Everything in the records must appear again exactly, except the images.
+---+
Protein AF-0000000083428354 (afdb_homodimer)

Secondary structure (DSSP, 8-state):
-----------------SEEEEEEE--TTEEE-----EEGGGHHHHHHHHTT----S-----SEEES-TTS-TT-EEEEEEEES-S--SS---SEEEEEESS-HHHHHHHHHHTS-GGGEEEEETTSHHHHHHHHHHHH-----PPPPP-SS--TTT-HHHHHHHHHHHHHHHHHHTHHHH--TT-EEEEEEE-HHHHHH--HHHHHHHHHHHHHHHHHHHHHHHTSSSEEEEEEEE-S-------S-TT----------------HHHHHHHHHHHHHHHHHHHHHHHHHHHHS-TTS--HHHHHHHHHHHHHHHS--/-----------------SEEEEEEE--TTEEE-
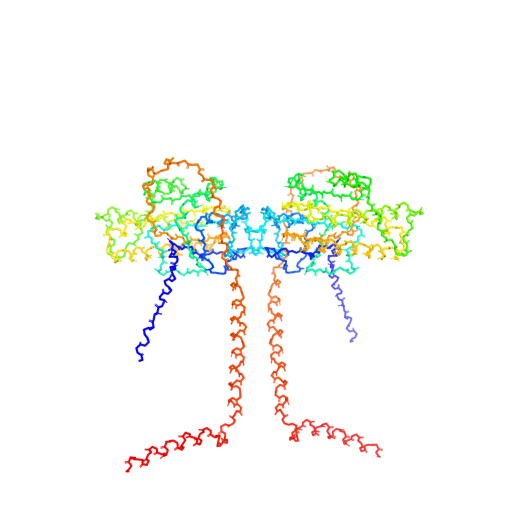----EEGGGHHHHHHHTTT----S-----SEEES-TTS-TT-EEEEEEEES-S--SS---SEEEEEESS-HHHHHHHHHHTS-GGGEEEEETTSHHHHHHHHHHHH-----PPPPP-SS--TTT-HHHHHHHHHHHHHHHHHHTHHHH--TT-EEEEEEE-HHHHHH--HHHHHHHHHHHHHHHHHHHHHHHTSSSEEEEEEEE-S-------S-TT----------------HHHHHHHHHHHHHHHHHHHHHHHHHHHHS-TTS--HHHHHHHHHHHHHHHS--

Structure (mmCIF, N/CA/C/O backbone):
data_AF-0000000083428354-model_v1
#
loop_
_entity.id
_entity.type
_entity.pdbx_description
1 polymer 'Renin receptor-like C-terminal transmembrane spanning segment domain-containing protein'
#
loop_
_atom_site.group_PDB
_atom_site.id
_atom_site.type_symbol
_atom_site.label_atom_id
_atom_site.label_alt_id
_atom_site.label_comp_id
_atom_site.label_asym_id
_atom_site.label_entity_id
_atom_site.label_seq_id
_atom_site.pdbx_PDB_ins_code
_atom_site.Cartn_x
_atom_site.Cartn_y
_atom_site.Cartn_z
_atom_site.occupancy
_atom_site.B_iso_or_equiv
_atom_site.auth_seq_id
_atom_site.auth_comp_id
_atom_site.auth_asym_id
_atom_site.auth_atom_id
_atom_site.pdbx_PDB_model_num
ATOM 1 N N . MET A 1 1 ? 48.844 12.531 37.188 1 25.25 1 MET A N 1
ATOM 2 C CA . MET A 1 1 ? 47.594 11.742 37.156 1 25.25 1 MET A CA 1
ATOM 3 C C . MET A 1 1 ? 46.406 12.594 36.719 1 25.25 1 MET A C 1
ATOM 5 O O . MET A 1 1 ? 45.25 12.188 36.844 1 25.25 1 MET A O 1
ATOM 9 N N . LEU A 1 2 ? 46.562 13.828 36.688 1 32.75 2 LEU A N 1
ATOM 10 C CA . LEU A 1 2 ? 45.625 14.734 36.031 1 32.75 2 LEU A CA 1
ATOM 11 C C . LEU A 1 2 ? 45.344 14.312 34.594 1 32.75 2 LEU A C 1
ATOM 13 O O . LEU A 1 2 ? 46.188 14.531 33.719 1 32.75 2 LEU A O 1
ATOM 17 N N . PHE A 1 3 ? 45.031 12.984 34.375 1 36.34 3 PHE A N 1
ATOM 18 C CA . PHE A 1 3 ? 44.594 12.516 33.062 1 36.34 3 PHE A CA 1
ATOM 19 C C . PHE A 1 3 ? 43.562 13.477 32.469 1 36.34 3 PHE A C 1
ATOM 21 O O . PHE A 1 3 ? 42.5 13.734 33.094 1 36.34 3 PHE A O 1
ATOM 28 N N . THR A 1 4 ? 44.062 14.555 31.812 1 37.81 4 THR A N 1
ATOM 29 C CA . THR A 1 4 ? 43.25 15.383 30.891 1 37.81 4 THR A CA 1
ATOM 30 C C . THR A 1 4 ? 42.25 14.531 30.125 1 37.81 4 THR A C 1
ATOM 32 O O . THR A 1 4 ? 42.656 13.68 29.312 1 37.81 4 THR A O 1
ATOM 35 N N . PHE A 1 5 ? 41.156 14.07 30.75 1 34.31 5 PHE A N 1
ATOM 36 C CA . PHE A 1 5 ? 39.969 13.555 30.094 1 34.31 5 PHE A CA 1
ATOM 37 C C . PHE A 1 5 ? 39.594 14.414 28.891 1 34.31 5 PHE A C 1
ATOM 39 O O . PHE A 1 5 ? 39.156 15.562 29.047 1 34.31 5 PHE A O 1
ATOM 46 N N . LEU A 1 6 ? 40.406 14.398 27.812 1 35.72 6 LEU A N 1
ATOM 47 C CA . LEU A 1 6 ? 39.906 14.867 26.516 1 35.72 6 LEU A CA 1
ATOM 48 C C . LEU A 1 6 ? 38.469 14.398 26.266 1 35.72 6 LEU A C 1
ATOM 50 O O . LEU A 1 6 ? 38.25 13.211 26.016 1 35.72 6 LEU A O 1
ATOM 54 N N . THR A 1 7 ? 37.531 14.859 27.125 1 35.16 7 THR A N 1
ATOM 55 C CA . THR A 1 7 ? 36.125 14.727 26.766 1 35.16 7 THR A CA 1
ATOM 56 C C . THR A 1 7 ? 35.906 15.07 25.297 1 35.16 7 THR A C 1
ATOM 58 O O . THR A 1 7 ? 36.094 16.219 24.891 1 35.16 7 THR A O 1
ATOM 61 N N . LEU A 1 8 ? 36.375 14.273 24.391 1 36.72 8 LEU A N 1
ATOM 62 C CA . LEU A 1 8 ? 35.844 14.328 23.031 1 36.72 8 LEU A CA 1
ATOM 63 C C . LEU A 1 8 ? 34.344 14.586 23.031 1 36.72 8 LEU A C 1
ATOM 65 O O . LEU A 1 8 ? 33.562 13.719 23.453 1 36.72 8 LEU A O 1
ATOM 69 N N . PHE A 1 9 ? 34 15.789 23.406 1 36.19 9 PHE A N 1
ATOM 70 C CA . PHE A 1 9 ? 32.656 16.219 23.094 1 36.19 9 PHE A CA 1
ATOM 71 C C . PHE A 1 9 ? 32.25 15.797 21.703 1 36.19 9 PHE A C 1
+---+
=== Answer to this problem ===
Protein AF-0000000083428354 (afdb_homodimer)

Secondary structure (DSSP, 8-state):
-----------------SEEEEEEE--TTEEE-----EEGGGHHHHHHHHTT----S-----SEEES-TTS-TT-EEEEEEEES-S--SS---SEEEEEESS-HHHHHHHHHHTS-GGGEEEEETTSHHHHHHHHHHHH-----PPPPP-SS--TTT-HHHHHHHHHHHHHHHHHHTHHHH--TT-EEEEEEE-HHHHHH--HHHHHHHHHHHHHHHHHHHHHHHTSSSEEEEEEEE-S-------S-TT----------------HHHHHHHHHHHHHHHHHHHHHHHHHHHHS-TTS--HHHHHHHHHHHHHHHS--/-----------------SEEEEEEE--TTEEE-
----EEGGGHHHHHHHTTT----S-----SEEES-TTS-TT-EEEEEEEES-S--SS---SEEEEEESS-HHHHHHHHHHTS-GGGEEEEETTSHHHHHHHHHHHH-----PPPPP-SS--TTT-HHHHHHHHHHHHHHHHHHTHHHH--TT-EEEEEEE-HHHHHH--HHHHHHHHHHHHHHHHHHHHHHHTSSSEEEEEEEE-S-------S-TT----------------HHHHHHHHHHHHHHHHHHHHHHHHHHHHS-TTS--HHHHHHHHHHHHHHHS--

Structure (mmCIF, N/CA/C/O backbone):
data_AF-0000000083428354-model_v1
#
loop_
_entity.id
_entity.type
_entity.pdbx_description
1 polymer 'Renin receptor-like C-terminal transmembrane spanning segment domain-containing protein'
#
loop_
_atom_site.group_PDB
_atom_site.id
_atom_site.type_symbol
_atom_site.label_atom_id
_atom_site.label_alt_id
_atom_site.label_comp_id
_atom_site.label_asym_id
_atom_site.label_entity_id
_atom_site.label_seq_id
_atom_site.pdbx_PDB_ins_code
_atom_site.Cartn_x
_atom_site.Cartn_y
_atom_site.Cartn_z
_atom_site.occupancy
_atom_site.B_iso_or_equiv
_atom_site.auth_seq_id
_atom_site.auth_comp_id
_atom_site.auth_asym_id
_atom_site.auth_atom_id
_atom_site.pdbx_PDB_model_num
ATOM 1 N N . MET A 1 1 ? 48.844 12.531 37.188 1 25.25 1 MET A N 1
ATOM 2 C CA . MET A 1 1 ? 47.594 11.742 37.156 1 25.25 1 MET A CA 1
ATOM 3 C C . MET A 1 1 ? 46.406 12.594 36.719 1 25.25 1 MET A C 1
ATOM 5 O O . MET A 1 1 ? 45.25 12.188 36.844 1 25.25 1 MET A O 1
ATOM 9 N N . LEU A 1 2 ? 46.562 13.828 36.688 1 32.75 2 LEU A N 1
ATOM 10 C CA . LEU A 1 2 ? 45.625 14.734 36.031 1 32.75 2 LEU A CA 1
ATOM 11 C C . LEU A 1 2 ? 45.344 14.312 34.594 1 32.75 2 LEU A C 1
ATOM 13 O O . LEU A 1 2 ? 46.188 14.531 33.719 1 32.75 2 LEU A O 1
ATOM 17 N N . PHE A 1 3 ? 45.031 12.984 34.375 1 36.34 3 PHE A N 1
ATOM 18 C CA . PHE A 1 3 ? 44.594 12.516 33.062 1 36.34 3 PHE A CA 1
ATOM 19 C C . PHE A 1 3 ? 43.562 13.477 32.469 1 36.34 3 PHE A C 1
ATOM 21 O O . PHE A 1 3 ? 42.5 13.734 33.094 1 36.34 3 PHE A O 1
ATOM 28 N N . THR A 1 4 ? 44.062 14.555 31.812 1 37.81 4 THR A N 1
ATOM 29 C CA . THR A 1 4 ? 43.25 15.383 30.891 1 37.81 4 THR A CA 1
ATOM 30 C C . THR A 1 4 ? 42.25 14.531 30.125 1 37.81 4 THR A C 1
ATOM 32 O O . THR A 1 4 ? 42.656 13.68 29.312 1 37.81 4 THR A O 1
ATOM 35 N N . PHE A 1 5 ? 41.156 14.07 30.75 1 34.31 5 PHE A N 1
ATOM 36 C CA . PHE A 1 5 ? 39.969 13.555 30.094 1 34.31 5 PHE A CA 1
ATOM 37 C C . PHE A 1 5 ? 39.594 14.414 28.891 1 34.31 5 PHE A C 1
ATOM 39 O O . PHE A 1 5 ? 39.156 15.562 29.047 1 34.31 5 PHE A O 1
ATOM 46 N N . LEU A 1 6 ? 40.406 14.398 27.812 1 35.72 6 LEU A N 1
ATOM 47 C CA . LEU A 1 6 ? 39.906 14.867 26.516 1 35.72 6 LEU A CA 1
ATOM 48 C C . LEU A 1 6 ? 38.469 14.398 26.266 1 35.72 6 LEU A C 1
ATOM 50 O O . LEU A 1 6 ? 38.25 13.211 26.016 1 35.72 6 LEU A O 1
ATOM 54 N N . THR A 1 7 ? 37.531 14.859 27.125 1 35.16 7 THR A N 1
ATOM 55 C CA . THR A 1 7 ? 36.125 14.727 26.766 1 35.16 7 THR A CA 1
ATOM 56 C C . THR A 1 7 ? 35.906 15.07 25.297 1 35.16 7 THR A C 1
ATOM 58 O O . THR A 1 7 ? 36.094 16.219 24.891 1 35.16 7 THR A O 1
ATOM 61 N N . LEU A 1 8 ? 36.375 14.273 24.391 1 36.72 8 LEU A N 1
ATOM 62 C CA . LEU A 1 8 ? 35.844 14.328 23.031 1 36.72 8 LEU A CA 1
ATOM 63 C C . LEU A 1 8 ? 34.344 14.586 23.031 1 36.72 8 LEU A C 1
ATOM 65 O O . LEU A 1 8 ? 33.562 13.719 23.453 1 36.72 8 LEU A O 1
ATOM 69 N N . PHE A 1 9 ? 34 15.789 23.406 1 36.19 9 PHE A N 1
ATOM 70 C CA . PHE A 1 9 ? 32.656 16.219 23.094 1 36.19 9 PHE A CA 1
ATOM 71 C C . PHE A 1 9 ? 32.25 15.797 21.703 1 36.19 9 PHE A C 1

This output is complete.